And if you do, what does _ls -l /dev/sysmouse_ say?

Also - do you use the USB connector for the mouse?
If you do, it might be best to just remove all mentions of moused in /etc/rc.conf , since it should be autodetected at boot anyway. 

Oh, and try disconnecting and reconnecting the mouse while in X - sometimes that fixes things.


----------



## Lego (Nov 28, 2008)

Djn said:
			
		

> I take it you mean X in general when you say KDE.



No I mean in KDE; like in the desktop with the login screen and the clock in the bottom right... like windows. system and stuff in the top right.  (KDM from the console then it loads). maybe im using the wrong term but when i type startx is starts Xorg, when i type KDM it start KDE 3.5. im talking KDE. either way.

yes, its a usb mouse... it is a combo (mouse/keyboard) with both... a serial mouse plug and a usb plug...

I have no files in the X11 folder :S.  Its empty. weird. but Xorg starts with startx.  

ls -l /dev/sysmouse  returns this:
crw------ 1 root wheel 0, 13 Nov 28 13:17 /dev/sysmouse


----------



## Lego (Nov 28, 2008)

I would also like to add that when xorg starts i have no mouse aswell.  and when i use Ctrl + Alt + Backspace to leave xorg or KDE i get a flashing thin line across the top and thats it! it crashes..


----------



## SirDice (Nov 28, 2008)

Lego said:
			
		

> I have no files in the X11 folder :S.  Its empty. weird. but Xorg starts with startx.


Yes, it tries to use 'sensible' settings if it can't find a config file. 

http://www.freebsd.org/doc/en_US.ISO8859-1/books/handbook/x-config.html


----------



## Lego (Nov 28, 2008)

i've been to that page. its for setting up xorg. i don't need that i want to fix my mouse and use KDE.


----------



## Andrius (Nov 28, 2008)

Lego said:
			
		

> when i type startx is starts Xorg



Let me guess, the mouse doesn't work there, does it?

If you want your mouse to work in kde, then get it to work in Xorg, at least try doing the stuff handbook says you to do.
Something like Xorg -configure can help.


----------



## Lego (Nov 28, 2008)

I see, so setting up the mouse in xorg will fix it in KDE?

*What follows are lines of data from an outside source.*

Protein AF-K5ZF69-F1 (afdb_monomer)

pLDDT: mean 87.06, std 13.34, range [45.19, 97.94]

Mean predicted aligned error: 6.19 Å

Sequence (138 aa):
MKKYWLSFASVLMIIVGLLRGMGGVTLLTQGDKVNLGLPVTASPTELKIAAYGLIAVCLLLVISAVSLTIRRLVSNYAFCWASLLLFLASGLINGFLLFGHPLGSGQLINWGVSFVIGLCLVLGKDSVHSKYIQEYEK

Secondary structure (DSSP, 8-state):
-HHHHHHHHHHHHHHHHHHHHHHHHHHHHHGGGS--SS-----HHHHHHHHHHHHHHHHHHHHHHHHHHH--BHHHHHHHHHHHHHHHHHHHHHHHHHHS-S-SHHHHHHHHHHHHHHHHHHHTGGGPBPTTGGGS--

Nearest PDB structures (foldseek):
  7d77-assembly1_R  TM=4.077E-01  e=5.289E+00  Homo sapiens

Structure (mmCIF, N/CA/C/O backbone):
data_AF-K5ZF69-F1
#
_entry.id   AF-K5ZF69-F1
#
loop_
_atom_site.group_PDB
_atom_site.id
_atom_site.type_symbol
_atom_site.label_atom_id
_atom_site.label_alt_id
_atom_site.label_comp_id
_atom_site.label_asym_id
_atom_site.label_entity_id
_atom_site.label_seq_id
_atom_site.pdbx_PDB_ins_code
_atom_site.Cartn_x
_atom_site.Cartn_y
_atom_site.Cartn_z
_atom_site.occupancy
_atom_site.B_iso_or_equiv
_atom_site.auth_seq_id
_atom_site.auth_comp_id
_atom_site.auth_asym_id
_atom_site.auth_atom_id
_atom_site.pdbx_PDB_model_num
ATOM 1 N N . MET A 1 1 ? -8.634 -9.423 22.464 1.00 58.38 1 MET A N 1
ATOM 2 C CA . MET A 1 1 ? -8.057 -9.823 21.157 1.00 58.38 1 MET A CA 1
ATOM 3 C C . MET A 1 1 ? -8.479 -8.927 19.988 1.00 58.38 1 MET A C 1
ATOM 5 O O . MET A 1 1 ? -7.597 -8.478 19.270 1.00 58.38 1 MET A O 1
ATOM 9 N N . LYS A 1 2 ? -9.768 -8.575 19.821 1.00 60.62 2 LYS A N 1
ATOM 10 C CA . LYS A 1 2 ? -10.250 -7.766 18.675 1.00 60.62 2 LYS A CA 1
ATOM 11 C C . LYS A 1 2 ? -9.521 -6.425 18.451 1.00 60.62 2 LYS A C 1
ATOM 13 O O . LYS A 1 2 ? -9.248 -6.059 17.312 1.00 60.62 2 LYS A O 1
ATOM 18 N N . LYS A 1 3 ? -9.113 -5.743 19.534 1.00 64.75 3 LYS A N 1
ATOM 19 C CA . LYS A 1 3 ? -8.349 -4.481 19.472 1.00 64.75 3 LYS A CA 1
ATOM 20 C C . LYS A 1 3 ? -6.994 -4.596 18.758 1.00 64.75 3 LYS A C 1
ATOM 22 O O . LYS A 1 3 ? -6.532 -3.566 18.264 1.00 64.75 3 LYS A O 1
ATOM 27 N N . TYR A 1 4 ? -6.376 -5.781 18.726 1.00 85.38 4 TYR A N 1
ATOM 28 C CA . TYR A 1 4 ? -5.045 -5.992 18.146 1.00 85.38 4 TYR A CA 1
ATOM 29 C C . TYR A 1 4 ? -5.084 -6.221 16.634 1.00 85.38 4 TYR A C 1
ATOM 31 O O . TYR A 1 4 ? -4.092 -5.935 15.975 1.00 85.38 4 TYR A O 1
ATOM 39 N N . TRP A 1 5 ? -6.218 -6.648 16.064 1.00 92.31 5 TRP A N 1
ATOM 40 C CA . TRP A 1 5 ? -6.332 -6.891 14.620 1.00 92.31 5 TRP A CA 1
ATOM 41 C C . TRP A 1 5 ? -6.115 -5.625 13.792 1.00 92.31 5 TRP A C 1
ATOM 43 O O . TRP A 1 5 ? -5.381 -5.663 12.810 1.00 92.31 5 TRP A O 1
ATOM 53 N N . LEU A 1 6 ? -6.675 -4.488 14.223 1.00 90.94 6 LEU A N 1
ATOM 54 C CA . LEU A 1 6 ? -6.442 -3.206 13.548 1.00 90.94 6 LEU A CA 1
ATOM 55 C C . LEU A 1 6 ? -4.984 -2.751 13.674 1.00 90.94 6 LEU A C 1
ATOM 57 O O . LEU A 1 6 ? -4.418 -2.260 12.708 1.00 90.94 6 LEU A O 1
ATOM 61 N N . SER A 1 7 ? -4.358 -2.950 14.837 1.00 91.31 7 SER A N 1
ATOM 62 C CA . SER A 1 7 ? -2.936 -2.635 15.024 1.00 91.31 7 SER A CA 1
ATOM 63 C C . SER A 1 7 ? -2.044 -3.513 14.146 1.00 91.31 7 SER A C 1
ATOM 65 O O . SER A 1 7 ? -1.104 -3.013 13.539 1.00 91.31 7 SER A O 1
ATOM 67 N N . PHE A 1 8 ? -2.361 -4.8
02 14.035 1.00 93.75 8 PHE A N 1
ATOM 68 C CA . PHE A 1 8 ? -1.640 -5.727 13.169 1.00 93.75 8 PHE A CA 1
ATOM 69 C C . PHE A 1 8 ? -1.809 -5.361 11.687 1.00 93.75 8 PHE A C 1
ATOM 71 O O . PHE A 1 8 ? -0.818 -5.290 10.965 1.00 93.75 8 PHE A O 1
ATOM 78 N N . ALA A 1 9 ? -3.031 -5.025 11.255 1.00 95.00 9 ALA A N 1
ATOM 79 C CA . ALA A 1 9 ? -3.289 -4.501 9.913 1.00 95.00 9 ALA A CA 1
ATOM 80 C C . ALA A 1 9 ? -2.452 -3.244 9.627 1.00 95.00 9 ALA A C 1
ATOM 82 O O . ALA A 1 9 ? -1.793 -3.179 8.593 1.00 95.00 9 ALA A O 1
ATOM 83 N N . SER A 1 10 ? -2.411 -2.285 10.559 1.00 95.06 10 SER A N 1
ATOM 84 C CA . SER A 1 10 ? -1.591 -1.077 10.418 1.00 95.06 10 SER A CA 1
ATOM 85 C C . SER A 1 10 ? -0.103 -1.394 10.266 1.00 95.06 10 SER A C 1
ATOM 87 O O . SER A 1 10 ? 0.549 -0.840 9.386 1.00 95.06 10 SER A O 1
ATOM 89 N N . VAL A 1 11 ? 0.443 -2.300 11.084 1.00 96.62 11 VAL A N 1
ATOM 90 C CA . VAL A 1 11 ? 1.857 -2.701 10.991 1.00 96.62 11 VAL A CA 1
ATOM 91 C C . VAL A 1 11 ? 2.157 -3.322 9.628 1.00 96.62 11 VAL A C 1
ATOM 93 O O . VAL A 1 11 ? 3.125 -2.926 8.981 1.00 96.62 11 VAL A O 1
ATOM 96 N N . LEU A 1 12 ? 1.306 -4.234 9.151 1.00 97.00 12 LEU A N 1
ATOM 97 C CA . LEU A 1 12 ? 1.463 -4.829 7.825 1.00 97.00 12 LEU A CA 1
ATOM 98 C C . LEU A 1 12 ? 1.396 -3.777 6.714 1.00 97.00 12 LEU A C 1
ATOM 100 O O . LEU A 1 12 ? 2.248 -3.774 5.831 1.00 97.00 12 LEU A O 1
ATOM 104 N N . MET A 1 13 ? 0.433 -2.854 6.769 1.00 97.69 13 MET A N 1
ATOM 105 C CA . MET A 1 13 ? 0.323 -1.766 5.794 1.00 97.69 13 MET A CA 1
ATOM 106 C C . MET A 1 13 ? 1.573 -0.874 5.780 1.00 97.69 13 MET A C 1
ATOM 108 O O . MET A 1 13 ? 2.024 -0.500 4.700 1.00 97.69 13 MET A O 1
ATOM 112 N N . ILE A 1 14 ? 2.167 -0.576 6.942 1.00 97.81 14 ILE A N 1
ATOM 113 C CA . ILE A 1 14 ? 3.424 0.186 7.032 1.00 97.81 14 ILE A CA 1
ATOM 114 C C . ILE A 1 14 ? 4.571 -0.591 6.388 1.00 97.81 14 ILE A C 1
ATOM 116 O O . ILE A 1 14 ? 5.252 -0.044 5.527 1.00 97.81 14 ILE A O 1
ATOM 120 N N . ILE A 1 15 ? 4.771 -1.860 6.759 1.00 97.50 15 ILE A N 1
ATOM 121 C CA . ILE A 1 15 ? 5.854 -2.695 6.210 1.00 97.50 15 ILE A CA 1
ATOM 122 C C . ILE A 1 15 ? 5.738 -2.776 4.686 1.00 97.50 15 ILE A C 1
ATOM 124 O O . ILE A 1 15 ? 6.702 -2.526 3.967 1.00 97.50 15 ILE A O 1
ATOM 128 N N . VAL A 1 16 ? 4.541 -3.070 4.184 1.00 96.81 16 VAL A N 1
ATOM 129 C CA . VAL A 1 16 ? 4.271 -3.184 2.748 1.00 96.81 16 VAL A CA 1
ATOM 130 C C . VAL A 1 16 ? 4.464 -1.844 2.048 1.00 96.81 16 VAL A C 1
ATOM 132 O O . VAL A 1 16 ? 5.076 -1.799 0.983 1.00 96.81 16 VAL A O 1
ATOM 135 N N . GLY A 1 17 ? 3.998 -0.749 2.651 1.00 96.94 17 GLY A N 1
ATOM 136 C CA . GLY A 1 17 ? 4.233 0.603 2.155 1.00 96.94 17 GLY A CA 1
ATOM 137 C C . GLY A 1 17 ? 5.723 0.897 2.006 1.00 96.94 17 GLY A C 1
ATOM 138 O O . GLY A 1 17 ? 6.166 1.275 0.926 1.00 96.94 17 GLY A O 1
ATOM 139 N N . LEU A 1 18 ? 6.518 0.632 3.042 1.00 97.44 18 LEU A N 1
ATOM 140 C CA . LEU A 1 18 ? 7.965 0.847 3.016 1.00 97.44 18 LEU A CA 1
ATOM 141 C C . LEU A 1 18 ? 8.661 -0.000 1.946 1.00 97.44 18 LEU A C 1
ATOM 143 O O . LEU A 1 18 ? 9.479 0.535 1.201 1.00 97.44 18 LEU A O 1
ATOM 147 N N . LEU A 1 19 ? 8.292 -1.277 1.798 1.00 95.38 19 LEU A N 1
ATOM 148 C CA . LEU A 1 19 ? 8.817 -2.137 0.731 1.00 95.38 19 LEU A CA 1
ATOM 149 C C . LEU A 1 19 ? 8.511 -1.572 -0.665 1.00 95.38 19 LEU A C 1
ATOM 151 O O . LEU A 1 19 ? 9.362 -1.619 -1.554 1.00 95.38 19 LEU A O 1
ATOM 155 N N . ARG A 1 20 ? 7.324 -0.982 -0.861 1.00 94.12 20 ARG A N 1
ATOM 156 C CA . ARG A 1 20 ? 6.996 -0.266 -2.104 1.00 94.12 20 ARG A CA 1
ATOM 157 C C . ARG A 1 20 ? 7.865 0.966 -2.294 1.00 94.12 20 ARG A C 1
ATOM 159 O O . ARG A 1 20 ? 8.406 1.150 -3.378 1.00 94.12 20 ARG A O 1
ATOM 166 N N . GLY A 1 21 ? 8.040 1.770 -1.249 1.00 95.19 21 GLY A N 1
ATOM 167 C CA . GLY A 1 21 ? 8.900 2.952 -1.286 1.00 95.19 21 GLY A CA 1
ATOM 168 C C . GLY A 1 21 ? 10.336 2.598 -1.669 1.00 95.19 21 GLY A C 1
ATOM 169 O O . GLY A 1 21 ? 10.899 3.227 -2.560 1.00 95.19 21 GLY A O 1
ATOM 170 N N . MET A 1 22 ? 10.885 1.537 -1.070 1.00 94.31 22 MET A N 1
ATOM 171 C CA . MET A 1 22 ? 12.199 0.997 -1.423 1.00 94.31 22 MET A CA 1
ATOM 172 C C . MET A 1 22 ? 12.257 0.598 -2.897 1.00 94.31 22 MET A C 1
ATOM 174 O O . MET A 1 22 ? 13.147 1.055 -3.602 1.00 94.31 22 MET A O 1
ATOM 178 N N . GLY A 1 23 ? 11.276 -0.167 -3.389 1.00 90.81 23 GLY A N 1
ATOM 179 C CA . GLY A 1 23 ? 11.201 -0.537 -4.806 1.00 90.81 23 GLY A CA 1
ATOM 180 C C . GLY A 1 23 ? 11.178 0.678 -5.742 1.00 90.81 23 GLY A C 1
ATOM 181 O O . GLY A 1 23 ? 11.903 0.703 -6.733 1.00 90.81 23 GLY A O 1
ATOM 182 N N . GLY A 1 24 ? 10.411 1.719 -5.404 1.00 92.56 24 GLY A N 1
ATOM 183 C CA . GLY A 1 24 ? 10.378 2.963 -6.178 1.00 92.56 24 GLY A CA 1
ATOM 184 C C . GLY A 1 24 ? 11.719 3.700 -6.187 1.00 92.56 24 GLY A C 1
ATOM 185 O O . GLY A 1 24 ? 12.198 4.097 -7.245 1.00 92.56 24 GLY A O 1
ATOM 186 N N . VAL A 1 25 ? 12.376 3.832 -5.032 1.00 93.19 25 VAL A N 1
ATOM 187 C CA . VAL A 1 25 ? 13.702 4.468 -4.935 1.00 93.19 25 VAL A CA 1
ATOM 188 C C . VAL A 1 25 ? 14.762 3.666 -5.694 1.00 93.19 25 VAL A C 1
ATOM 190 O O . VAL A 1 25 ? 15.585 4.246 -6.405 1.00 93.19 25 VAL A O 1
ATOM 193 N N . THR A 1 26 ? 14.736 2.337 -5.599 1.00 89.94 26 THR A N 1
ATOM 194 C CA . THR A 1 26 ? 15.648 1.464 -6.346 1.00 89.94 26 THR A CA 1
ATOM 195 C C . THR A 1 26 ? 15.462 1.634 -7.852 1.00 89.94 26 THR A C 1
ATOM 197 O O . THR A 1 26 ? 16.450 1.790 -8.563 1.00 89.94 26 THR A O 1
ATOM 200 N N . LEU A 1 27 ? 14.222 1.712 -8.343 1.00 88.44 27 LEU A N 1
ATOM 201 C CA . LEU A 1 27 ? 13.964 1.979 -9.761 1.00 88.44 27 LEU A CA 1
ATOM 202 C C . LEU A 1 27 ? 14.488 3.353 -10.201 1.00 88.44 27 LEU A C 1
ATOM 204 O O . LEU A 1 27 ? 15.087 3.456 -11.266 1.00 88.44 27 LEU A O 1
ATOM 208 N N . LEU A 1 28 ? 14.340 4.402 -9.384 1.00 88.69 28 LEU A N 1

my mouse has been set in the sysinstall. and works. it just doesn't work when i boot xorg or kde.


----------



## Andrius (Nov 28, 2008)

Well it should, I see no reason it would not work if it works in Xorg.


----------



## caesius (Nov 28, 2008)

Lego said:
			
		

> I see, so setting up the mouse in xorg will fix it in KDE?



X handles the mouse/keyboard and things like that. KDE is "on top" of this handles/draws the stuff you look at and use (kwin, kicker etc)

That's being very loose with definitions but you get the idea...


----------



## Lego (Nov 28, 2008)

Andrius said:
			
		

> Well it should, I see no reason it would not work if it works in Xorg.



It doesn't it works when I boot the computer and am in the terminal before i boot xorg or kde, it stops working when i boot to xorg or kde.


----------



## Andrius (Nov 28, 2008)

I had similar problem (mouse worked in console, but not in Xorg) with bad xorg.conf. Command "X -configure" gave me a usable configuration file that fixes mouse problems.


----------



## Lego (Nov 28, 2008)

Andrius said:
			
		

> I had similar problem (mouse worked in console, but not in Xorg) with bad xorg.conf. Command "X -configure" gave me a usable configuration file that fixes mouse problems.



Ok typed that and it detected a mouse and stuff. then put startx....

now my computer has been sitting with a small white line across the top of the monitor and the rest all black , but my hdd light is going mad??  the same like that i get when i try and control alt backspace to exit xorg or kde...

ADDED:

I ran it like the X11 config page says:

Xorg -config xorg.config.new
and x just crashes.


----------



## Lego (Nov 28, 2008)

ok KDE still boots but it takes a darn long time now......still no mouse.

ADDED:

Ok startX and kdm both boot normal now.. speed wise... but i still have no mouse, i went back into the sysinstall. and tried setting it again. whats weird is no matter what combination of setting I use, it doesn't work from the sysinstall, but when im in the console it works. but when i boot to x or kde it stops again?  what the heck am I doing wrong.  man, no mouse, no net, no sound.. LOL wow Im on a roll 

Forgot No USB!  LOL


----------



## Lego (Nov 29, 2008)

SUCCESS!! MANY THANKS! TO EVERONE!  sorry about the caps  Im just happy, 1 down a few more to go!


----------



## cajunman4life (Nov 29, 2008)

Kindly tell us the method you used for fixing your problem, so that others in the future will know


----------



## Djn (Nov 29, 2008)

Quoting the PMs behind this: 


			
				Djn said:
			
		

> Lego said:
> 
> 
> 
> ...


----------



## Lego (Nov 30, 2008)

Thanks again Djn! lol  and yes that is exactly how I got it fixed


----------



## Lego (Nov 30, 2008)

Thanks again Djn!  lol Also, This part was not required for me:


> If that works, great; if not you probably need to add moused to the config file.
> run "ee /etc/X11/xorg.conf" and you'll get a text editor.


----------